DJL Serving Inference¶

Overview¶

DJL Serving Inference refers to the process of loading a model into memory with DJL Serving in order to make predictions based on input data.

Predictions API:

POST /predictions/{model_name}

POST /predictions/{model_name}/{version}

Note: Including {version} is optional. If omitted, the latest version of the model is used.

You can run inference using:

UI
Curl
Postman
Python
Java

UI¶

See the Model Inference section of the DJL Serving Console to see how to make inference requests using UI.

Curl¶

We can use the curl tool to send a predict request as a POST to DJL Serving's REST endpoint.

In the first example, let's load an Image Classification model and make predictions. An Image Classification model generally takes images as input and output a list of categories with probabilities.

# Register model
curl -X POST "http://localhost:8080/models?url=https://resources.djl.ai/demo/pytorch/traced_resnet18.zip&engine=PyTorch"

# Run inference
curl -O https://resources.djl.ai/images/kitten.jpg
curl -X POST http://localhost:8080/predictions/traced_resnet18 -T kitten.jpg

The above command specifies the image as binary input.
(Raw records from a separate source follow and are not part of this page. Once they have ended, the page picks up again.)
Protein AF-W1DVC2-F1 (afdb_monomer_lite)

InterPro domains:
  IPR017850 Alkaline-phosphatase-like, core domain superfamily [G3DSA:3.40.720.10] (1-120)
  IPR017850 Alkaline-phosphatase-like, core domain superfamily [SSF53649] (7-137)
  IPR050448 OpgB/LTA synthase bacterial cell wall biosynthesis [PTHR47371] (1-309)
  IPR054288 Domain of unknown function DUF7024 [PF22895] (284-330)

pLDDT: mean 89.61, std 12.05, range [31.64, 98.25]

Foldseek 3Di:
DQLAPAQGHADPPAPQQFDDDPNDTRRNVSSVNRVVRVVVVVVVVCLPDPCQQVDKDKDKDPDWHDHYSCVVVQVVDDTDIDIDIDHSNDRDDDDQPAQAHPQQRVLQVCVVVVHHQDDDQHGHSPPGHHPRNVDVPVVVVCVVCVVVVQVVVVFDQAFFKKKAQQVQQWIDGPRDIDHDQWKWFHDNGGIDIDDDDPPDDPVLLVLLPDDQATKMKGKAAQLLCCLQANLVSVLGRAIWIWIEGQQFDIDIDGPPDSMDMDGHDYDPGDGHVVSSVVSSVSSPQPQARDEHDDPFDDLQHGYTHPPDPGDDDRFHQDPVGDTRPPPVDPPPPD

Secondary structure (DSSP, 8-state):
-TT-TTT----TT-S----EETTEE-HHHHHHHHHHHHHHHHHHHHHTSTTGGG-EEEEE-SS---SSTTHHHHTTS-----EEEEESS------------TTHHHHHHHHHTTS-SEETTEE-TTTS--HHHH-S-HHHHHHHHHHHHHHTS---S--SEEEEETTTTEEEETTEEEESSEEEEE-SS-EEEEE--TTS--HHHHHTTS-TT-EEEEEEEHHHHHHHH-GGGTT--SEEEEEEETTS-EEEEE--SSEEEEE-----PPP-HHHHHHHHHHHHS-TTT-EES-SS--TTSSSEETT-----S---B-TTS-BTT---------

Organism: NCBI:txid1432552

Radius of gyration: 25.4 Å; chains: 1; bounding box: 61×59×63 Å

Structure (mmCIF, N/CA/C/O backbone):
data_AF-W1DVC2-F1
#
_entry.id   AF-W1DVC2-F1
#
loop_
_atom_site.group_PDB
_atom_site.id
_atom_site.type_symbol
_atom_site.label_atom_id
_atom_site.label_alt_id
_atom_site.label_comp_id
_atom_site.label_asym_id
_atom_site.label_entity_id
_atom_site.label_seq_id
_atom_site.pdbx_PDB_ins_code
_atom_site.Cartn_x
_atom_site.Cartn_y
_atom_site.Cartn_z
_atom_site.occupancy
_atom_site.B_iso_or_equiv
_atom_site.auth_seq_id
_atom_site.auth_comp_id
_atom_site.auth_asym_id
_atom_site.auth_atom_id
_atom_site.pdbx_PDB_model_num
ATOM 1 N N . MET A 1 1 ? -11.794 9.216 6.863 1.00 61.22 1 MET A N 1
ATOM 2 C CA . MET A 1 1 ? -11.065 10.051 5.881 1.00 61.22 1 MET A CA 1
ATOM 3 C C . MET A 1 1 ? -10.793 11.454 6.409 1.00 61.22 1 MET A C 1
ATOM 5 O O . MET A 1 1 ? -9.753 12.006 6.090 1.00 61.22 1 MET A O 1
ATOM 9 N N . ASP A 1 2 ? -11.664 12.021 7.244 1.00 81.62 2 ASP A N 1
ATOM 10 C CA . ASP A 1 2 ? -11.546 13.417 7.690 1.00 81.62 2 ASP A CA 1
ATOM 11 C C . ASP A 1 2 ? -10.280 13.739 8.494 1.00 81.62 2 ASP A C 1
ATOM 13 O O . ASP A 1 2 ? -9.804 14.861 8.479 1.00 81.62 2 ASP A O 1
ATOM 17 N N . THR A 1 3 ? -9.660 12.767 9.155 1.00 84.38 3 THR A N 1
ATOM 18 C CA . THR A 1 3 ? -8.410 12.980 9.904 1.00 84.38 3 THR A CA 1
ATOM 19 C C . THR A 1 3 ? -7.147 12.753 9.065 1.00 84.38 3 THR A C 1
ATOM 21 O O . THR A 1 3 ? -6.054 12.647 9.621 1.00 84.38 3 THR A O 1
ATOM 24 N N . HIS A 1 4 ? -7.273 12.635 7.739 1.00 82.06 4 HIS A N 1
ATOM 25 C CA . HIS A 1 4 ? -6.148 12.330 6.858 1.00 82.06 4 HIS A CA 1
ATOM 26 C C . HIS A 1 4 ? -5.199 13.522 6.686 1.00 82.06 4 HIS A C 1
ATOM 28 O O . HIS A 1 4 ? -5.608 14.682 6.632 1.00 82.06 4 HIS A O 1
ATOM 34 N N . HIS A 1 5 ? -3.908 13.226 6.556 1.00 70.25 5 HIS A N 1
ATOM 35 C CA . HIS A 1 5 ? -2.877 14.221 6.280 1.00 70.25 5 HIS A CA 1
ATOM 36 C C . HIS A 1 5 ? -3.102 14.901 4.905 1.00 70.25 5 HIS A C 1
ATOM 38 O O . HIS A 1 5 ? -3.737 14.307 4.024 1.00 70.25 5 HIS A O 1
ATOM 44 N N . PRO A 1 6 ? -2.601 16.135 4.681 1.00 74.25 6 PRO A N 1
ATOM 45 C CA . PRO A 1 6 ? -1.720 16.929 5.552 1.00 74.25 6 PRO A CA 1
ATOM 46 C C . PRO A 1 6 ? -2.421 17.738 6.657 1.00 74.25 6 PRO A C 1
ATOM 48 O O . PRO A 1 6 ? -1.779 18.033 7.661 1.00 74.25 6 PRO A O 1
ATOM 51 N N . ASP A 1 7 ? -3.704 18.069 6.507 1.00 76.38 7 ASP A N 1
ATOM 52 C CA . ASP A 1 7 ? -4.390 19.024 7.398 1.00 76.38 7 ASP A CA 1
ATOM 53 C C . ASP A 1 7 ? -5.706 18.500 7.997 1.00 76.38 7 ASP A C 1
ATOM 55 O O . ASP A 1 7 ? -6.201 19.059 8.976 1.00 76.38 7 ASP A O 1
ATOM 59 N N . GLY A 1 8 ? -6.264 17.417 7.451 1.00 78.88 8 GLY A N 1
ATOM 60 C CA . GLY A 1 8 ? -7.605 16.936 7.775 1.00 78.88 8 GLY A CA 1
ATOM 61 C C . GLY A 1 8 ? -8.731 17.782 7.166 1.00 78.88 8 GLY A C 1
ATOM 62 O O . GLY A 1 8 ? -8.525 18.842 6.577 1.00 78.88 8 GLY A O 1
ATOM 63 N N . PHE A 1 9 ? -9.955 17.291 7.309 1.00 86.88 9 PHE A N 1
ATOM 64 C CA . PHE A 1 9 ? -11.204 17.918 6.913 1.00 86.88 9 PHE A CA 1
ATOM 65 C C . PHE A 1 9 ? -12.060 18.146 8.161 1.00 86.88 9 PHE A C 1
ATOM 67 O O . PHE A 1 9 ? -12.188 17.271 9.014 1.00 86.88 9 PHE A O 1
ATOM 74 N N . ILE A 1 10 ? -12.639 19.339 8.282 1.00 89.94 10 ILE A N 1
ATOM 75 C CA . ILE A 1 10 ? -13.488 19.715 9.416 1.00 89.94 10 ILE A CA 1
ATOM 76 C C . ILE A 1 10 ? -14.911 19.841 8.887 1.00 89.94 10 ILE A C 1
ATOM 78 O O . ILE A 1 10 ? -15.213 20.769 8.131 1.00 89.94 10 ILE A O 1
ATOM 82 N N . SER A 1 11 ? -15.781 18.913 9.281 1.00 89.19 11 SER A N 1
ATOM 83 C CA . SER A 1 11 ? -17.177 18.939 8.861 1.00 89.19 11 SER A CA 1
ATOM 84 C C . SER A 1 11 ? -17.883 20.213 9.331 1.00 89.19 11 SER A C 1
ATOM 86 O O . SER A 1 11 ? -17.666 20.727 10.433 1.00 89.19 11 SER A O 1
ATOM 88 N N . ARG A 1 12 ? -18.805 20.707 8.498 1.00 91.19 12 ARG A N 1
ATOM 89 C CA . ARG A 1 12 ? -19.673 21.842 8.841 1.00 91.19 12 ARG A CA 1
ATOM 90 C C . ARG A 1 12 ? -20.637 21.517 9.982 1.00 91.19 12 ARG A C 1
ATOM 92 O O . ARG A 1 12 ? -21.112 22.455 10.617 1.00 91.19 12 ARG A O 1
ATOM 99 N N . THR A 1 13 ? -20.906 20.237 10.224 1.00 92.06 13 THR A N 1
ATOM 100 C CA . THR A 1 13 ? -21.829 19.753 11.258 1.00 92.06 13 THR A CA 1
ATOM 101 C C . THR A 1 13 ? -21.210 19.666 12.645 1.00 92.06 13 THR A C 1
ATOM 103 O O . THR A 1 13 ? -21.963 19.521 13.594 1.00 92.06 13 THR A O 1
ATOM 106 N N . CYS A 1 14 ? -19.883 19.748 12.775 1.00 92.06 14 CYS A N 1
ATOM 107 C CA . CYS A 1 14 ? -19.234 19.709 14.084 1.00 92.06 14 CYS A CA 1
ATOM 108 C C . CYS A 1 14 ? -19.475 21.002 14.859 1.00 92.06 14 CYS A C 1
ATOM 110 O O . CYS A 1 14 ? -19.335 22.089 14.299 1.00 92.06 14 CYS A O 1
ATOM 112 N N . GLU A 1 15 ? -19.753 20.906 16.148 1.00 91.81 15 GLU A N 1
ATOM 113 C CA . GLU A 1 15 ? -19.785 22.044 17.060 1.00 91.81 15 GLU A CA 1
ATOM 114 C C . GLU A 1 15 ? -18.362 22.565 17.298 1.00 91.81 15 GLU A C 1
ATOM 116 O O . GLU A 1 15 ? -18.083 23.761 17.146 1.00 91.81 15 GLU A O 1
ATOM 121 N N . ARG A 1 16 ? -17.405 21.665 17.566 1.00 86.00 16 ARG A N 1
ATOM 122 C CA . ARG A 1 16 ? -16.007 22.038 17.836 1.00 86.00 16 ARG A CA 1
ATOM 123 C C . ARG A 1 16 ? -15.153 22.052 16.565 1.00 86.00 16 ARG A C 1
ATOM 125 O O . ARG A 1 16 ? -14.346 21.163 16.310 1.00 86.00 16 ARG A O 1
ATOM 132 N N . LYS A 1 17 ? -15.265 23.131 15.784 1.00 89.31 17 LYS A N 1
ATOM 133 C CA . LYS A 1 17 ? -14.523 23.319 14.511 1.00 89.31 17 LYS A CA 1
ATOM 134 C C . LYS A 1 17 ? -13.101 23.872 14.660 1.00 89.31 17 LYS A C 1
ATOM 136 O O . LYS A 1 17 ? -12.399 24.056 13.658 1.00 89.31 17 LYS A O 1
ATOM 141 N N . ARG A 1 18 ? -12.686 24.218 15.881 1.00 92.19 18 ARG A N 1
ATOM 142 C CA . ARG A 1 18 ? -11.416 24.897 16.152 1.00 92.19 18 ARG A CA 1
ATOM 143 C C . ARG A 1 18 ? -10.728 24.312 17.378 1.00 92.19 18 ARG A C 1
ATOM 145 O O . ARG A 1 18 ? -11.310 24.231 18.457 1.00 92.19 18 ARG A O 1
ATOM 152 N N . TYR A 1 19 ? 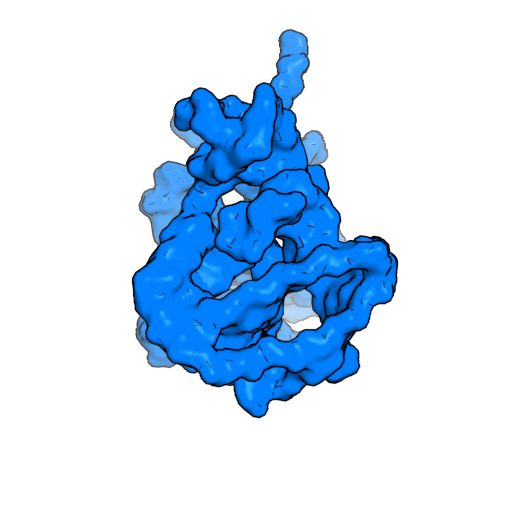-9.471 23.945 17.184 1.00 93.38 19 TYR A N 1
ATOM 153 C CA . TYR A 1 19 ? -8.538 23.584 18.234 1.00 93.38 19 TYR A CA 1
ATOM 154 C C . TYR A 1 19 ? -7.304 24.473 18.107 1.00 93.38 19 TYR A C 1
ATOM 156 O O . TYR A 1 19 ? -6.626 24.447 17.075 1.00 93.38 19 TYR A O 1
ATOM 164 N N . ASP A 1 20 ? -7.034 25.260 19.145 1.00 93.06 20 ASP A N 1
ATOM 165 C CA . ASP A 1 20 ? -5.920 26.200 19.168 1.00 93.06 20 ASP A CA 1
ATOM 166 C C . ASP A 1 20 ? -4.726 25.632 19.922 1.00 93.06 20 ASP A C 1
ATOM 168 O O . ASP A 1 20 ? -4.867 25.021 20.980 1.00 93.06 20 ASP A O 1
ATOM 172 N N . VAL A 1 21 ? -3.544 25.863 19.362 1.00 89.31 21 VAL A N 1
ATOM 173 C CA . VAL A 1 21 ? -2.258 25.581 19.991 1.00 89.31 21 VAL A CA 1
ATOM 174 C C . VAL A 1 21 ? -1.402 26.828 19.852 1.00 89.31 21 VAL A C 1
ATOM 176 O O . VAL A 1 21 ? -1.283 27.373 18.755 1.00 89.31 21 VAL A O 1
ATOM 179 N N . ASP A 1 22 ? -0.875 27.324 20.970 1.00 89.81 22 ASP A N 1
ATOM 180 C CA . ASP A 1 22 ? -0.102 28.572 21.031 1.00 89.81 22 ASP A CA 1
ATOM 181 C C . ASP A 1 22 ? -0.821 29.759 20.349 1.00 89.81 22 ASP A C 1
ATOM 183 O O . ASP A 1 22 ? -0.234 30.543 19.604 1.00 89.81 22 ASP A O 1
ATOM 187 N N . GLY A 1 23 ? -2.143 29.850 20.549 1.00 89.75 23 GLY A N 1
ATOM 188 C CA . GLY A 1 23 ? -3.001 30.898 19.979 1.00 89.75 23 GLY A CA 1
ATOM 189 C C . GLY A 1 23 ? -3.299 30.760 18.478 1.00 89.75 23 GLY A C 1
ATOM 190 O O . GLY A 1 23 ? -3.996 31.603 17.912 1.00 89.75 23 GLY A O 1
ATOM 191 N N . LYS A 1 24 ? -2.808 29.708 17.812 1.00 90.44 24 LYS A N 1
ATOM 192 C CA . LYS A 1 24 ? -3.027 29.459 16.381 1.00 90.44 24 LYS A CA 1
ATOM 193 C C . LYS A 1 24 ? -3.886 28.221 16.156 1.00 90.44 24 LYS A C 1
ATOM 195 O O . LYS A 1 24 ? -3.720 27.201 16.821 1.00 90.44 24 LYS A O 1
ATOM 200 N N . LYS A 1 25 ? -4.763 28.293 15.150 1.00 90.50 25 LYS A N 1
ATOM 201 C CA . LYS A 1 25 ? -5.590 27.154 14.742 1.00 90.50 25 LYS A CA 1
ATOM 202 C C . LYS A 1 25 ? -4.701 26.019 14.252 1.00 90.50 25 LYS A C 1
ATOM 204 O O . LYS A 1 25 ? -3.974 26.182 13.274 1.00 90.50 25 LYS A O 1
ATOM 209 N N . ASN A 1 26 ? -4.842 24.851 14.864 1.00 93.00 26 ASN A N 1
ATOM 210 C CA . ASN A 1 26 ? -4.253 23.621 14.366 1.00 93.00 26 ASN A CA 1
ATOM 211 C C . ASN A 1 26 ? -5.311 22.815 13.603 1.00 93.00 26 ASN A C 1
ATOM 213 O O . ASN A 1 26 ? -6.285 22.342 14.195 1.00 93.00 26 ASN A O 1
ATOM 217 N N . LEU A 1 27 ? -5.144 22.676 12.286 1.00 91.88 27 LEU A N 1
ATOM 218 C CA . LEU A 1 27 ? -6.134 22.019 11.425 1.00 91.88 27 LEU A CA 1
ATOM 219 C C . LEU A 1 27 ? -6.297 20.535 11.767 1.00 91.88 27 LEU A C 1
ATOM 221 O O . LEU A 1 27 ? -7.420 20.090 11.985 1.00 91.88 27 LEU A O 1
ATOM 225 N N . SER A 1 28 ? -5.189 19.820 11.956 1.00 91.94 28 SER A N 1
ATOM 226 C CA . SER A 1 28 ? -5.188 18.395 12.304 1.00 91.94 28 SER A CA 1
ATOM 227 C C . SER A 1 28 ? -5.889 18.132 13.636 1.00 91.94 28 SER A C 1
ATOM 229 O O . SER A 1 28 ? -6.758 17.267 13.712 1.00 91.94 28 SER A O 1
ATOM 231 N N . PHE A 1 29 ? -5.588 18.901 14.689 1.00 93.50 29 PHE A N 1
ATOM 232 C CA . PHE A 1 29 ? -6.297 18.744 15.966 1.00 93.50 29 PHE A CA 1
ATOM 233 C C . PHE A 1 29 ? -7.767 19.162 15.889 1.00 93.50 29 PHE A C 1
ATOM 235 O O . PHE A 1 29 ? -8.610 18.546 16.541 1.00 93.50 29 PHE A O 1
ATOM 242 N N . SER A 1 30 ? -8.099 20.163 15.070 1.00 94.62 30 SER A N 1
ATOM 243 C CA . SER A 1 30 ? -9.495 20.541 14.822 1.00 94.62 30 SER A CA 1
ATOM 244 C C . SER A 1 30 ? -10.257 19.404 14.125 1.00 94.62 30 SER A C 1
ATOM 246 O O . SER A 1 30 ? -11.368 19.078 14.532 1.00 94.62 30 SER A O 1
ATOM 248 N N . ALA A 1 31 ? -9.650 18.757 13.125 1.00 93.75 31 ALA A N 1
ATOM 249 C CA . ALA A 1 31 ? -10.230 17.614 12.421 1.00 93.75 31 ALA A CA 1
ATOM 250 C C . ALA A 1 31 ? -10.404 16.397 13.345 1.00 93.75 31 ALA A C 1
ATOM 252 O O . ALA A 1 31 ? -11.457 15.765 13.336 1.00 93.75 31 ALA A O 1
ATOM 253 N N . VAL A 1 32 ? -9.419 16.101 14.202 1.00 93.44 32 VAL A N 1
ATOM 254 C CA . VAL A 1 32 ? -9.534 15.038 15.218 1.00 93.44 32 VAL A CA 1
ATOM 255 C C . VAL A 1 32 ? -10.651 15.344 16.215 1.00 93.44 32 VAL A C 1
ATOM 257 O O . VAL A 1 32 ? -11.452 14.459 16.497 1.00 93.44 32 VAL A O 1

Or you can use multipart/form-data format as below:

curl -X POST http://localhost:8080/predictions/traced_resnet18 -F "data=@kitten.jpg"

This should return the following result:

[
  {
    "className": "n02123045 tabby, tabby cat",
    "probability": 0.4021684527397156
  },
  {
    "className": "n02123159 tiger cat",
    "probability": 0.2915370762348175
  },
  {
    "className": "n02124075 Egyptian cat",
    "probability": 0.27031460404396057
  },
  {
    "className": "n02123394 Persian cat",
    "probability": 0.007626926526427269
  },
  {
    "className": "n02127052 lynx, catamount",
    "probability": 0.004957367666065693
  }
]

In the second example, we can load a HuggingFace Bert QA model and make predictions.

# Register model
curl -X POST "http://localhost:8080/models?url=https://mlrepo.djl.ai/model/nlp/question_answer/ai/djl/huggingface/pytorch/deepset/bert-base-cased-squad2/0.0.1/bert-base-cased-squad2.zip&engine=PyTorch"

# Run inference
curl -k -X POST http://localhost:8080/predictions/bert_base_cased_squad2 -H "Content-Type: application/json" \
    -d '{"question": "How is the weather", "paragraph": "The weather is nice, it is beautiful day"}'

The above curl command passes the data to the server using the Content-Type application/json.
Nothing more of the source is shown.